> [Goal of the exercise]: Word for word, retype the lines from the one containing "ATOM 110 O O" to the one containing "ATOM 136 N N" below, keeping both end lines and dropping the pictures.

> [Stored records]:

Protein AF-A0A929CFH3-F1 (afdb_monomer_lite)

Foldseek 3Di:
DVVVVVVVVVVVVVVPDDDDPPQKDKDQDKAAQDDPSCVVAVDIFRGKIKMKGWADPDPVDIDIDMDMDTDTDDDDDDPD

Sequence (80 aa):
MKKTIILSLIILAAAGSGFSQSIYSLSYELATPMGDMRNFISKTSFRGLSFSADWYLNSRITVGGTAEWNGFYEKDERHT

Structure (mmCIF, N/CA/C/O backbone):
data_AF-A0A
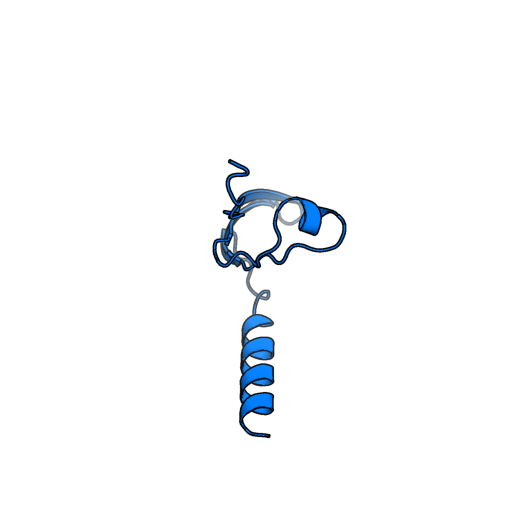929CFH3-F1
#
_entry.id   AF-A0A929CFH3-F1
#
loop_
_atom_site.group_PDB
_atom_site.id
_atom_site.type_symbol
_atom_site.label_atom_id
_atom_site.label_alt_id
_atom_site.label_comp_id
_atom_site.label_asym_id
_atom_site.label_entity_id
_atom_site.label_seq_id
_atom_site.pdbx_PDB_ins_code
_atom_site.Cartn_x
_atom_site.Cartn_y
_atom_site.Cartn_z
_atom_site.occupancy
_atom_site.B_iso_or_equiv
_atom_site.auth_seq_id
_atom_site.auth_comp_id
_atom_site.auth_asym_id
_atom_site.auth_atom_id
_atom_site.pdbx_PDB_model_num
ATOM 1 N N . MET A 1 1 ? 27.496 -8.087 -0.256 1.00 59.62 1 MET A N 1
ATOM 2 C CA . MET A 1 1 ? 27.299 -8.165 1.210 1.00 59.62 1 MET A CA 1
ATOM 3 C C . MET A 1 1 ? 26.683 -6.894 1.790 1.00 59.62 1 MET A C 1
ATOM 5 O O . MET A 1 1 ? 25.568 -6.966 2.273 1.00 59.62 1 MET A O 1
ATOM 9 N N . LYS A 1 2 ? 27.316 -5.712 1.694 1.00 62.41 2 LYS A N 1
ATOM 10 C CA . LYS A 1 2 ? 26.714 -4.466 2.229 1.00 62.41 2 LYS A CA 1
ATOM 11 C C . LYS A 1 2 ? 25.372 -4.100 1.567 1.00 62.41 2 LYS A C 1
ATOM 13 O O . LYS A 1 2 ? 24.411 -3.799 2.256 1.00 62.41 2 LYS A O 1
ATOM 18 N N . LYS A 1 3 ? 25.283 -4.218 0.234 1.00 70.50 3 LYS A N 1
ATOM 19 C CA . LYS A 1 3 ? 24.056 -3.928 -0.535 1.00 70.50 3 LYS A CA 1
ATOM 20 C C . LYS A 1 3 ? 22.896 -4.876 -0.200 1.00 70.50 3 LYS A C 1
ATOM 22 O O . LYS A 1 3 ? 21.772 -4.423 -0.060 1.00 70.50 3 LYS A O 1
ATOM 27 N N . THR A 1 4 ? 23.184 -6.166 -0.019 1.00 79.06 4 THR A N 1
ATOM 28 C CA . THR A 1 4 ? 22.182 -7.176 0.355 1.00 79.06 4 THR A CA 1
ATOM 29 C C . THR A 1 4 ? 21.663 -6.965 1.776 1.00 79.06 4 THR A C 1
ATOM 31 O O . THR A 1 4 ? 20.467 -7.093 1.984 1.00 79.06 4 THR A O 1
ATOM 34 N N . ILE A 1 5 ? 22.527 -6.551 2.713 1.00 83.94 5 ILE A N 1
ATOM 35 C CA . ILE A 1 5 ? 22.131 -6.204 4.089 1.00 83.94 5 ILE A CA 1
ATOM 36 C C . ILE A 1 5 ? 21.213 -4.974 4.108 1.00 83.94 5 ILE A C 1
ATOM 38 O O . ILE A 1 5 ? 20.195 -4.977 4.792 1.00 83.94 5 ILE A O 1
ATOM 42 N N . ILE A 1 6 ? 21.538 -3.941 3.324 1.00 84.25 6 ILE A N 1
ATOM 43 C CA . ILE A 1 6 ? 20.718 -2.724 3.218 1.00 84.25 6 ILE A CA 1
ATOM 44 C C . ILE A 1 6 ? 19.343 -3.042 2.614 1.00 84.25 6 ILE A C 1
ATOM 46 O O . ILE A 1 6 ? 18.329 -2.601 3.144 1.00 84.25 6 ILE A O 1
ATOM 50 N N . LEU A 1 7 ? 19.297 -3.857 1.556 1.00 82.06 7 LEU A N 1
ATOM 51 C CA . LEU A 1 7 ? 18.045 -4.309 0.939 1.00 82.06 7 LEU A CA 1
ATOM 52 C C . LEU A 1 7 ? 17.172 -5.110 1.913 1.00 82.06 7 LEU A C 1
ATOM 54 O O . LEU A 1 7 ? 15.980 -4.837 2.017 1.00 82.06 7 LEU A O 1
ATOM 58 N N . SER A 1 8 ? 17.753 -6.036 2.680 1.00 75.75 8 SER A N 1
ATOM 59 C CA . SER A 1 8 ? 17.007 -6.762 3.714 1.00 75.75 8 SER A CA 1
ATOM 60 C C . SER A 1 8 ? 16.511 -5.849 4.838 1.00 75.75 8 SER A C 1
ATOM 62 O O . SER A 1 8 ? 15.420 -6.070 5.349 1.00 75.75 8 SER A O 1
ATOM 64 N N . LEU A 1 9 ? 17.262 -4.799 5.191 1.00 77.88 9 LEU A N 1
ATOM 65 C CA . LEU A 1 9 ? 16.861 -3.838 6.222 1.00 77.88 9 LEU A CA 1
ATOM 66 C C . LEU A 1 9 ? 15.656 -2.996 5.7
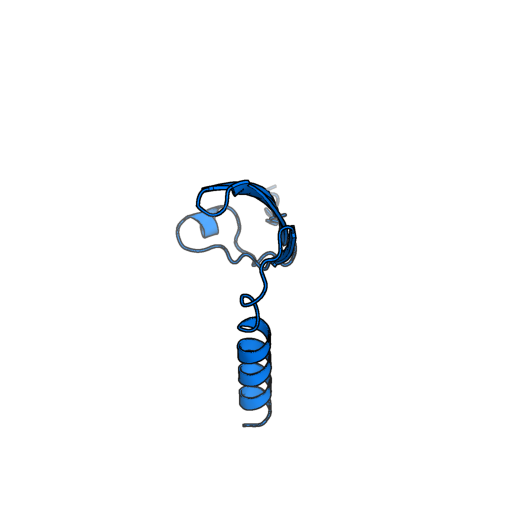78 1.00 77.88 9 LEU A C 1
ATOM 68 O O . LEU A 1 9 ? 14.758 -2.740 6.572 1.00 77.88 9 LEU A O 1
ATOM 72 N N . ILE A 1 10 ? 15.622 -2.602 4.501 1.00 78.50 10 ILE A N 1
ATOM 73 C CA . ILE A 1 10 ? 14.506 -1.855 3.905 1.00 78.50 10 ILE A CA 1
ATOM 74 C C . ILE A 1 10 ? 13.246 -2.726 3.848 1.00 78.50 10 ILE A C 1
ATOM 76 O O . ILE A 1 10 ? 12.169 -2.256 4.196 1.00 78.50 10 ILE A O 1
ATOM 80 N N . ILE A 1 11 ? 13.377 -4.003 3.475 1.00 74.25 11 ILE A N 1
ATOM 81 C CA . ILE A 1 11 ? 12.253 -4.953 3.449 1.00 74.25 11 ILE A CA 1
ATOM 82 C C . ILE A 1 11 ? 11.708 -5.198 4.864 1.00 74.25 11 ILE A C 1
ATOM 84 O O . ILE A 1 11 ? 10.496 -5.229 5.055 1.00 74.25 11 ILE A O 1
ATOM 88 N N . LEU A 1 12 ? 12.581 -5.313 5.870 1.
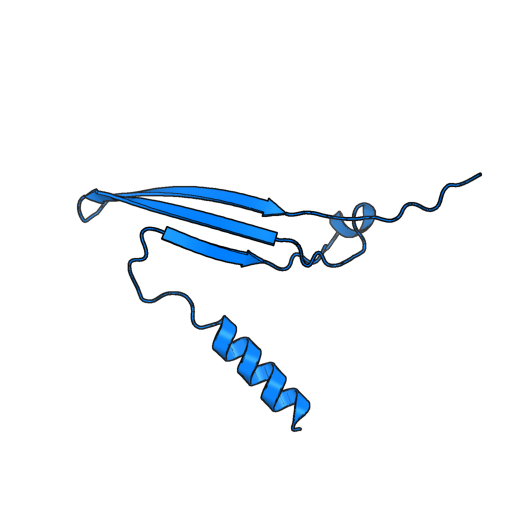00 70.00 12 LEU A N 1
ATOM 89 C CA . LEU A 1 12 ? 12.169 -5.500 7.264 1.00 70.00 12 LEU A CA 1
ATOM 90 C C . LEU A 1 12 ? 11.511 -4.241 7.856 1.00 70.00 12 LEU A C 1
ATOM 92 O O . LEU A 1 12 ? 10.572 -4.353 8.636 1.00 70.00 12 LEU A O 1
ATOM 96 N N . ALA A 1 13 ? 11.969 -3.048 7.461 1.00 63.31 13 ALA A N 1
ATOM 97 C CA . ALA A 1 13 ? 11.346 -1.780 7.842 1.00 63.31 13 ALA A CA 1
ATOM 98 C C . ALA A 1 13 ? 9.985 -1.569 7.153 1.00 63.31 13 ALA A C 1
ATOM 100 O O . ALA A 1 13 ? 9.066 -1.044 7.772 1.00 63.31 13 ALA A O 1
ATOM 101 N N . ALA A 1 14 ? 9.831 -2.024 5.905 1.00 59.44 14 ALA A N 1
ATOM 102 C CA . ALA A 1 14 ? 8.556 -2.011 5.184 1.00 59.44 14 ALA A CA 1
ATOM 103 C C . ALA A 1 14 ? 7.553 -3.056 5.711 1.00 59.44 14 ALA A C 1
ATOM 105 O O . ALA A 1 14 ? 6.350 -2.855 5.595 1.00 59.44 14 ALA A O 1
ATOM 106 N N . ALA A 1 15 ? 8.033 -4.142 6.327 1.00 58.09 15 ALA A N 1
ATOM 107 C CA . ALA A 1 15 ? 7.201 -5.130 7.021 1.00 58.09 15 ALA A CA 1
ATOM 108 C C . ALA A 1 15 ? 6.664 -4.632 8.381 1.00 58.09 15 ALA A C 1
ATOM 110 O O . ALA A 1 15 ? 5.872 -5.319 9.025 1.00 58.09 15 ALA A O 1
ATOM 111 N N . GLY A 1 16 ? 7.091 -3.448 8.832 1.00 50.75 16 GLY A N 1
ATOM 112 C CA . GLY A 1 16 ? 6.652 -2.804 10.066 1.00 50.75 16 GLY A CA 1
ATOM 113 C C . GLY A 1 16 ? 5.349 -2.020 9.912 1.00 50.75 16 GLY A C 1
ATOM 114 O O . GLY A 1 16 ? 5.294 -0.855 10.292 1.00 50.75 16 GLY A O 1
ATOM 115 N N . SER A 1 17 ? 4.299 -2.623 9.366 1.00 55.84 17 SER A N 1
ATOM 116 C CA . SER A 1 17 ? 2.948 -2.065 9.422 1.00 55.84 17 SER A CA 1
ATOM 117 C C . SER A 1 17 ? 2.000 -3.099 10.018 1.00 55.84 17 SER A C 1
ATOM 119 O O . SER A 1 17 ? 1.768 -4.159 9.448 1.00 55.84 17 SER A O 1
ATOM 121 N N . GLY A 1 18 ? 1.447 -2.784 11.194 1.00 52.81 18 GLY A N 1
ATOM 122 C CA . GLY A 1 18 ? 0.238 -3.462 11.664 1.00 52.81 18 GLY A CA 1
ATOM 123 C C . GLY A 1 18 ? 0.223 -3.956 13.105 1.00 52.81 18 GLY A C 1
ATOM 124 O O . GLY A 1 18 ? -0.210 -5.074 13.335 1.00 52.81 18 GLY A O 1
ATOM 125 N N . PHE A 1 19 ? 0.604 -3.132 14.085 1.00 47.59 19 PHE A N 1
ATOM 126 C CA . PHE A 1 19 ? 0.063 -3.273 15.446 1.00 47.59 19 PHE A CA 1
ATOM 127 C C . PHE A 1 19 ?
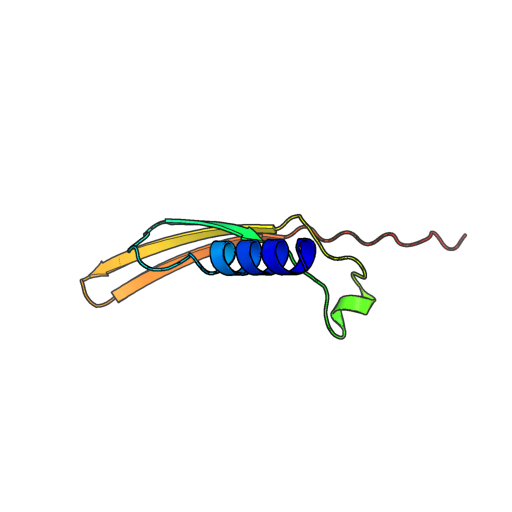 -0.229 -1.901 16.051 1.00 47.59 19 PHE A C 1
ATOM 129 O O . PHE A 1 19 ? 0.388 -1.462 17.015 1.00 47.59 19 PHE A O 1
ATOM 136 N N . SER A 1 20 ? -1.183 -1.195 15.458 1.00 47.88 20 SER A N 1
ATOM 137 C CA . SER A 1 20 ? -1.958 -0.189 16.174 1.00 47.88 20 SER A CA 1
ATOM 138 C C . SER A 1 20 ? -3.316 -0.096 15.502 1.00 47.88 20 SER A C 1
ATOM 140 O O . SER A 1 20 ? -3.409 -0.253 14.287 1.00 47.88 20 SER A O 1
ATOM 142 N N . GLN A 1 21 ? -4.358 0.104 16.298 1.00 60.41 21 GLN A N 1
ATOM 143 C CA . GLN A 1 21 ? -5.761 0.240 15.911 1.00 60.41 21 GLN A CA 1
ATOM 144 C C . GLN A 1 21 ? -5.974 1.522 15.088 1.00 60.41 21 GLN A C 1
ATOM 146 O O . GLN A 1 21 ? -6.678 2.440 15.505 1.00 60.41 21 GLN A O 1
ATOM 151 N N . SER A 1 22 ? -5.297 1.639 13.950 1.00 61.00 22 SER A N 1
ATOM 152 C CA . SER A 1 22 ? -5.333 2.839 13.135 1.00 61.00 22 SER A CA 1
ATOM 153 C C . SER A 1 22 ? -6.637 2.837 12.354 1.00 61.00 22 SER A C 1
ATOM 155 O O . SER A 1 22 ? -6.785 2.114 11.380 1.00 61.00 22 SER A O 1
ATOM 157 N N . ILE A 1 23 ? -7.581 3.659 12.815 1.00 80.12 23 ILE A N 1
ATOM 158 C CA . ILE A 1 23 ? -8.836 3.994 12.121 1.00 80.12 23 ILE A CA 1
ATOM 159 C C . ILE A 1 23 ? -8.544 4.594 10.744 1.00 80.12 23 ILE A C 1
ATOM 161 O O . ILE A 1 23 ? -9.387 4.535 9.867 1.00 80.12 23 ILE A O 1
ATOM 165 N N . TYR A 1 24 ? -7.357 5.168 10.540 1.00 84.75 24 TYR A N 1
ATOM 166 C CA . TYR A 1 24 ? -6.927 5.694 9.254 1.00 84.75 24 TYR A CA 1
ATOM 167 C C . TYR A 1 24 ? -5.552 5.147 8.890 1.00 84.75 24 TYR A C 1
ATOM 169 O O . TYR A 1 24 ? -4.659 5.069 9.743 1.00 84.75 24 TYR A O 1
ATOM 177 N N . SER A 1 25 ? -5.378 4.814 7.617 1.00 84.88 25 SER A N 1
ATOM 178 C CA . SER A 1 25 ? -4.117 4.373 7.034 1.00 84.88 25 SER A CA 1
ATOM 179 C C . SER A 1 25 ? -3.867 5.126 5.738 1.00 84.88 25 SER A C 1
ATOM 181 O O . SER A 1 25 ? -4.768 5.272 4.917 1.00 84.88 25 SER A O 1
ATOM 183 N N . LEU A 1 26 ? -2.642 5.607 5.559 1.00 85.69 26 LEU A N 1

> [Response]:
ATOM 110 O O . ALA A 1 15 ? 5.872 -5.319 9.025 1.00 58.09 15 ALA A O 1
ATOM 111 N N . GLY A 1 16 ? 7.091 -3.448 8.832 1.00 50.75 16 GLY A N 1
ATOM 112 C CA . GLY A 1 16 ? 6.652 -2.804 10.066 1.00 50.75 16 GLY A CA 1
ATOM 113 C C . GLY A 1 16 ? 5.349 -2.020 9.912 1.00 50.75 16 GLY A C 1
ATOM 114 O O . GLY A 1 16 ? 5.294 -0.855 10.292 1.00 50.75 16 GLY A O 1
ATOM 115 N N . SER A 1 17 ? 4.299 -2.623 9.366 1.00 55.84 17 SER A N 1
ATOM 116 C CA . SER A 1 17 ? 2.948 -2.065 9.422 1.00 55.84 17 SER A CA 1
ATOM 117 C C . SER A 1 17 ? 2.000 -3.099 10.018 1.00 55.84 17 SER A C 1
ATOM 119 O O . SER A 1 17 ? 1.768 -4.159 9.448 1.00 55.84 17 SER A O 1
ATOM 121 N N . GLY A 1 18 ? 1.447 -2.784 11.194 1.00 52.81 18 GLY A N 1
ATOM 122 C CA . GLY A 1 18 ? 0.238 -3.462 11.664 1.00 52.81 18 GLY A CA 1
ATOM 123 C C . GLY A 1 18 ? 0.223 -3.956 13.105 1.00 52.81 18 GLY A C 1
ATOM 124 O O . GLY A 1 18 ? -0.210 -5.074 13.335 1.00 52.81 18 GLY A O 1
ATOM 125 N N . PHE A 1 19 ? 0.604 -3.132 14.085 1.00 47.59 19 PHE A N 1
ATOM 126 C CA . PHE A 1 19 ? 0.063 -3.273 15.446 1.00 47.59 19 PHE A CA 1
ATOM 127 C C . PHE A 1 19 ?
 -0.229 -1.901 16.051 1.00 47.59 19 PHE A C 1
ATOM 129 O O . PHE A 1 19 ? 0.388 -1.462 17.015 1.00 47.59 19 PHE A O 1
ATOM 136 N N . SER A 1 20 ? -1.183 -1.195 15.458 1.00 47.88 20 SER A N 1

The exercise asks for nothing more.